- Title card
- Directed by: Cochin Haneefa
- Screenplay by: M. Karunanidhi (dialogues)
- Story by: Cochin Haneefa
- Produced by: Murasoli Selvam
- Starring: Sivakumar Lakshmi Mohan Radhika
- Cinematography: A. Vincent
- Edited by: P. Venkateswara Rao
- Music by: Ilaiyaraaja
- Production company: Poompuhar Productions
- Release date: 29 April 1988;
- Country: India
- Language: Tamil

= Paasa Paravaigal =

Paasa Paravaigal is a 1988 Indian Tamil-language legal drama film directed by Cochin Haneefa and written by M. Karunanidhi, with music by Ilaiyaraaja. The film stars Sivakumar, Lakshmi, Mohan and Radhika. It is a remake of Haneefa's own 1986 Malayalam film Moonnu Masangalku Mumbu. The film was released on 29 April 1988 and became a commercial success. It won the Tamil Nadu State Film Award for Second Best Film, and Radhika won the Best Actress at Cinema Express Awards.

== Plot ==

Sukumar (Sivakumar) and Shankar (Mohan) are famous doctors at the same hospital in Chennai. They have been married to advocates Anandhi (Lakshmi) and Uma (Radhika), respectively. Uma is the younger sister of Sukumar, so both families have a healthy relationship. Meanwhile, Sekar (Nassar) is also a doctor in the same hospital where Sukumar and Shankar work, often crosses paths with the duo and holds a grudge towards them. Sukumar has the ambition of studying medicine in the abroad. But in the placements, Shankar is selected instead of Sukumar. So, to be unknown to anyone, Shankar withdraws his selection to the chief doctor, so that Sukumar can fulfill his ambitions.

Oneday Sukumar leaves for Bangalore to write the examination. The sameday Shankar dies at car accident due to brake failure. A few weeks pass by, and Sukumar goes again for the Bangalore exams. In the meanwhile Sekar meets Uma’s family and accuses Sukumar of the death of Shankar and submits the proofs that show Sukumar hasn’t travelled to Bangalore for the first time. Sekar also blames Sukumar murdered Shankar for the sake of a foreign degree by deliberately cutting the brake wire. Uma initially resists this theory of assumptions, but is convinced later and takes up the case against her own brother.

It is then revealed that Shankar was in love with a girl named Rohini for a few days before his marriage. Now, after Rohini’s death, her brother Dhanaraj (Cochin Haneefa) blackmails and threatens Shankar and expects a lump sum amount. During the court arguments, Sukumar ordered that Dhanraj be brought to prove his statements were true.

To everyone’s shock, Sukumar revealed that Dhanraj could not come because he already killed Dhanraj with his own hands. It was actually Sukumar who went to meet Dhnaraj at Bangalore for the first time and tried to sort things out smoothly without violence. While waiting for the Bangalore, he received the news that Shankar had been killed by Dhanraj. So to retaliate, he went straight to Dhanraj and killed him. Sukumar asks the honourable court that he is ready to do whatever will make his sister happy. The movie ends with Uma asking for forgiveness from Sukumar for understanding him wrongly, and they are united.

== Production ==
Paasa Paravaigal is a remake of Haneefa's own 1986 Malayalam film Moonnu Masangalku Mumbu. After Karunanidhi saw the Malayalam film he met Haneefa and expressed interest in remaking the film; Haneefa agreed as long as Karunanidhi alone write the screenplay. Mohan dubbed in his own voice for the first time in a Tamil film.

== Soundtrack ==
The music was by Ilaiyaraaja and lyrics were written by Gangai Amaran and Vaali. The song "Thenpandi Thamizhe" attained popularity.
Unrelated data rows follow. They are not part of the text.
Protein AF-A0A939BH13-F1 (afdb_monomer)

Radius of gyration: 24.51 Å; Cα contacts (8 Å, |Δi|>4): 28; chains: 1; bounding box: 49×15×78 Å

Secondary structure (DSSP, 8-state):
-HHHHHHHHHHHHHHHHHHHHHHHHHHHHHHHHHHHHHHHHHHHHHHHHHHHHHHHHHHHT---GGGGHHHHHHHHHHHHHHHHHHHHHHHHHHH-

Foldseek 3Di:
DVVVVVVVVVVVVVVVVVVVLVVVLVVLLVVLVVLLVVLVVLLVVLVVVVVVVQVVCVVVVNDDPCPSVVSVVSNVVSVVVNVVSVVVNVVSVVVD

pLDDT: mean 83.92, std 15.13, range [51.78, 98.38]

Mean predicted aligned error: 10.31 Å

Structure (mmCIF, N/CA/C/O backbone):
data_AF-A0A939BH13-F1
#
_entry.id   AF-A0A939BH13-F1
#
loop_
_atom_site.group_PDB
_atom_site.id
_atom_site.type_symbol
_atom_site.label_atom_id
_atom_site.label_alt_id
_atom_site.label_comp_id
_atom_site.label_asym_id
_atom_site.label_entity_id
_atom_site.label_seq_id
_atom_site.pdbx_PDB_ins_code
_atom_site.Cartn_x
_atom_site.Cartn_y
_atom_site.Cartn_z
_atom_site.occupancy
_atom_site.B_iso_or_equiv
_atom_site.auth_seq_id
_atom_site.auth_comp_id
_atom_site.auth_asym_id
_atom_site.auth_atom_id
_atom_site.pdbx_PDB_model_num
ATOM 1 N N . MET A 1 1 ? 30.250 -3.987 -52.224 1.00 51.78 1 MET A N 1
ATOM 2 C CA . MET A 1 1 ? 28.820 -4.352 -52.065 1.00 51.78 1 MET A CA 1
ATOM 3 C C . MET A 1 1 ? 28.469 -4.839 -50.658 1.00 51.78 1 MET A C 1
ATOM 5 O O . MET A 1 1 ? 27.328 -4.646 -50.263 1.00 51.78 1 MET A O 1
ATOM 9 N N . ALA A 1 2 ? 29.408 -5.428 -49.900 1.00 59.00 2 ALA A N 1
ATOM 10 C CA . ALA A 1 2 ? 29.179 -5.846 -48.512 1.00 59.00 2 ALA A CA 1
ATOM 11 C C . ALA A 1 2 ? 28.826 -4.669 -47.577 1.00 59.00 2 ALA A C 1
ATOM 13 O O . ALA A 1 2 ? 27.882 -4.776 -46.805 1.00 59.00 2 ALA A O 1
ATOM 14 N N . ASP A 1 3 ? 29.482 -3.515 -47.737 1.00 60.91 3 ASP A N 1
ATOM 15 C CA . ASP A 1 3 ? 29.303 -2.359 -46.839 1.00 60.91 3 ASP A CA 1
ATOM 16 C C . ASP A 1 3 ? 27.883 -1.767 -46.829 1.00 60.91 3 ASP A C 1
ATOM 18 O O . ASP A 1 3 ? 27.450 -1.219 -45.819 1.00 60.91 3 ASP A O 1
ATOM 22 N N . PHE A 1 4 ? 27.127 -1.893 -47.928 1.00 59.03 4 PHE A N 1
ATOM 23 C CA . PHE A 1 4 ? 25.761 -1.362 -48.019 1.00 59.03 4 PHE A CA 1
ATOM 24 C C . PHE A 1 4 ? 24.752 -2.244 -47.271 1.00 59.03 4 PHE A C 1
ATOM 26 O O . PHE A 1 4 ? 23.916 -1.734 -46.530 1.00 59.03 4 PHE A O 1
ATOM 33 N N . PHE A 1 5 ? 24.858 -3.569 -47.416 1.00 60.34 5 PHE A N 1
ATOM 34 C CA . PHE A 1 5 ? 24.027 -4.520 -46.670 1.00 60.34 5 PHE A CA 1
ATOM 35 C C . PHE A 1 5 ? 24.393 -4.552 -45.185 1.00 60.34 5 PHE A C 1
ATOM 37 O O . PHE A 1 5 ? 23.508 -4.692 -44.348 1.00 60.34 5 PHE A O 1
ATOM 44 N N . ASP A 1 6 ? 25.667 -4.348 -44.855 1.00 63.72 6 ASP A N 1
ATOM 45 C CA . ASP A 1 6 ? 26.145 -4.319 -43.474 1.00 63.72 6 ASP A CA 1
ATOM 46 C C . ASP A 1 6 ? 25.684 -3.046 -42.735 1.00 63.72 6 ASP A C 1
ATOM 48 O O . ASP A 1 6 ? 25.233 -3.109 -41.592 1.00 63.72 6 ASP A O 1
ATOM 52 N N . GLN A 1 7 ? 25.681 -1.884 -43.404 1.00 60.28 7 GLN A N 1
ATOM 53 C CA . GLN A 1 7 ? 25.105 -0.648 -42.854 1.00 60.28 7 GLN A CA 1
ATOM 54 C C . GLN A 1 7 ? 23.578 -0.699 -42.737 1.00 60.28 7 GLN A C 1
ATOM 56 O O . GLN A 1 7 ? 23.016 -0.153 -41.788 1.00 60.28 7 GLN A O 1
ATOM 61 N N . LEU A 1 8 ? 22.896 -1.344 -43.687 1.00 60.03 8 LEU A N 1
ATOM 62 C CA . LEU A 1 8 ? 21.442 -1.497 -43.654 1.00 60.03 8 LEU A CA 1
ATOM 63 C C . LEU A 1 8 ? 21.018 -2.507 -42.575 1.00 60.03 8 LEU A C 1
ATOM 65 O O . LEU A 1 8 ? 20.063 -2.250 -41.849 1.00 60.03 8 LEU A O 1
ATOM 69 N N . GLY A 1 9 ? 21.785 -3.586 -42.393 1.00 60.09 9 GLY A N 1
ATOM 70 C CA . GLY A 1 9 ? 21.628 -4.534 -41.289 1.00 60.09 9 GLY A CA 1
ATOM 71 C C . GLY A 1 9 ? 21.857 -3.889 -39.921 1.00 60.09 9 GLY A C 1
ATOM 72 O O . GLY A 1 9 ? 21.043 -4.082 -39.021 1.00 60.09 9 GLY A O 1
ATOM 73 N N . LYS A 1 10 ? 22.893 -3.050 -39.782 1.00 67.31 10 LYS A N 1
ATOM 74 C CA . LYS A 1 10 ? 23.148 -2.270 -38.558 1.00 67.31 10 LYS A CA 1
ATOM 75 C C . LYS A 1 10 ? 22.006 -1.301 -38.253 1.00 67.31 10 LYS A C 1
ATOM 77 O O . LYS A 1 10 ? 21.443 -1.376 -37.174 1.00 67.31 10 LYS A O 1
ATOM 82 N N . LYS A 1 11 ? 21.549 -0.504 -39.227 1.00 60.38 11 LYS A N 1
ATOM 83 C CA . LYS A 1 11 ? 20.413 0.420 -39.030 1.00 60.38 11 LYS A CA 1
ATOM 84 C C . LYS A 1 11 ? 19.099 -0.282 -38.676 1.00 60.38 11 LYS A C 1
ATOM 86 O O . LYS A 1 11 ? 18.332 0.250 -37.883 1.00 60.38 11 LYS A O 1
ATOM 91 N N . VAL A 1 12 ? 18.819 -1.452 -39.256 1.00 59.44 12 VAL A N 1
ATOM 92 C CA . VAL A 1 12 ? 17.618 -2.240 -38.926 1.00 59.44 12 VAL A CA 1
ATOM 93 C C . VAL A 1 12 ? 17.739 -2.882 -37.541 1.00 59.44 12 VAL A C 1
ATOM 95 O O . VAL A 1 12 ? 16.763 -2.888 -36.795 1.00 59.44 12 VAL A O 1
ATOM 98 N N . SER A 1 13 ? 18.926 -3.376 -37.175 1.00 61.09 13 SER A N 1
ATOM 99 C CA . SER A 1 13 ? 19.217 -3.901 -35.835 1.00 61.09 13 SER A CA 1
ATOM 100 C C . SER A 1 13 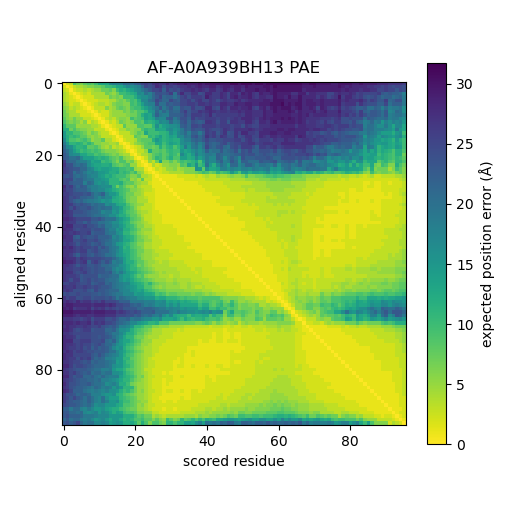? 19.102 -2.815 -34.765 1.00 61.09 13 SER A C 1
ATOM 102 O O . SER A 1 13 ? 18.461 -3.039 -33.741 1.00 61.09 13 SER A O 1
ATOM 104 N N . ASP A 1 14 ? 19.658 -1.631 -35.025 1.00 62.47 14 ASP A N 1
ATOM 105 C CA . ASP A 1 14 ? 19.590 -0.479 -34.126 1.00 62.47 14 ASP A CA 1
ATOM 106 C C . ASP A 1 14 ? 18.127 -0.045 -33.935 1.00 62.47 14 ASP A C 1
ATOM 108 O O . ASP A 1 14 ? 17.656 0.050 -32.802 1.00 62.47 14 ASP A O 1
ATOM 112 N N . LEU A 1 15 ? 17.354 0.052 -35.026 1.00 58.97 15 LEU A N 1
ATOM 113 C CA . LEU A 1 15 ? 15.925 0.386 -34.984 1.00 58.97 15 LEU A CA 1
ATOM 114 C C . LEU A 1 15 ? 15.085 -0.661 -34.226 1.00 58.97 15 LEU A C 1
ATOM 116 O O . LEU A 1 15 ? 14.179 -0.300 -33.476 1.00 58.97 15 LEU A O 1
ATOM 120 N N . ALA A 1 16 ? 15.372 -1.955 -34.396 1.00 56.28 16 ALA A N 1
ATOM 121 C CA . ALA A 1 16 ? 14.701 -3.027 -33.660 1.00 56.28 16 ALA A CA 1
ATOM 122 C C . ALA A 1 16 ? 15.065 -3.012 -32.165 1.00 56.28 16 ALA A C 1
ATOM 124 O O . ALA A 1 16 ? 14.207 -3.265 -31.315 1.00 56.28 16 ALA A O 1
ATOM 125 N N . SER A 1 17 ? 16.317 -2.678 -31.840 1.00 59.62 17 SER A N 1
ATOM 126 C CA . SER A 1 17 ? 16.798 -2.584 -30.463 1.00 59.62 17 SER A CA 1
ATOM 127 C C . SER A 1 17 ? 16.175 -1.402 -29.712 1.00 59.62 17 SER A C 1
ATOM 129 O O . SER A 1 17 ? 15.719 -1.578 -28.581 1.00 59.62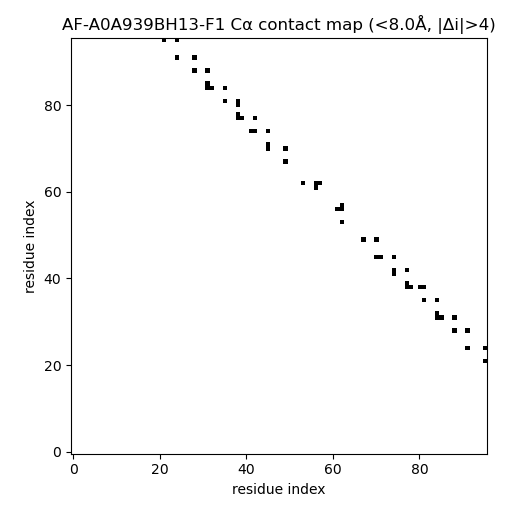 17 SER A O 1
ATOM 131 N N . ASP A 1 18 ? 16.035 -0.245 -30.361 1.00 60.78 18 ASP A N 1
ATOM 132 C CA . ASP A 1 18 ? 15.434 0.954 -29.770 1.00 60.78 18 ASP A CA 1
ATOM 133 C C . ASP A 1 18 ? 13.917 0.805 -29.586 1.00 60.78 18 ASP A C 1
ATOM 135 O O . ASP A 1 18 ? 13.359 1.206 -28.561 1.00 60.78 18 ASP A O 1
ATOM 139 N N . LEU A 1 19 ? 13.229 0.162 -30.537 1.00 54.31 19 LEU A N 1
ATOM 140 C CA . LEU A 1 19 ? 11.787 -0.084 -30.441 1.00 54.31 19 LEU A CA 1
ATOM 141 C C . LEU A 1 19 ? 11.448 -1.133 -29.365 1.00 54.31 19 LEU A C 1
ATOM 143 O O . LEU A 1 19 ? 10.435 -1.005 -28.669 1.00 54.31 19 LEU A O 1
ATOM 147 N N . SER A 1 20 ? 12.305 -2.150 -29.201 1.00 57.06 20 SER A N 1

| Song | Singer | Length |
|---|---|---|
| "Thenpandi Thamizhe" | K. J. Yesudas, K. S. Chithra | 04:10 |
| "Maappillaye Maappillaye" | Ilaiyaraaja, Malaysia Vasudevan | 04:32 |
| "Thenpandi Thamizhe" – 2 | K. J. Yesudas | 04:28 |
| "Thenpandi Thamizhe" – (Sad) | Ilaiyaraaja |  |

== Release and reception ==
Paasa Paravaigal was released on 29 April 1988. N. Krishnaswamy of The Indian Express wrote, "As long as the film dwells on the nuances in the relationships of its lead characters [...] it sails smoothly and with an assurance that signals bon voyage." The film was a commercial success running for over 100 days in theatres. It won the Tamil Nadu State Film Award for Second Best Film, and Radhika won the Cinema Express Award for Best Actress – Tamil.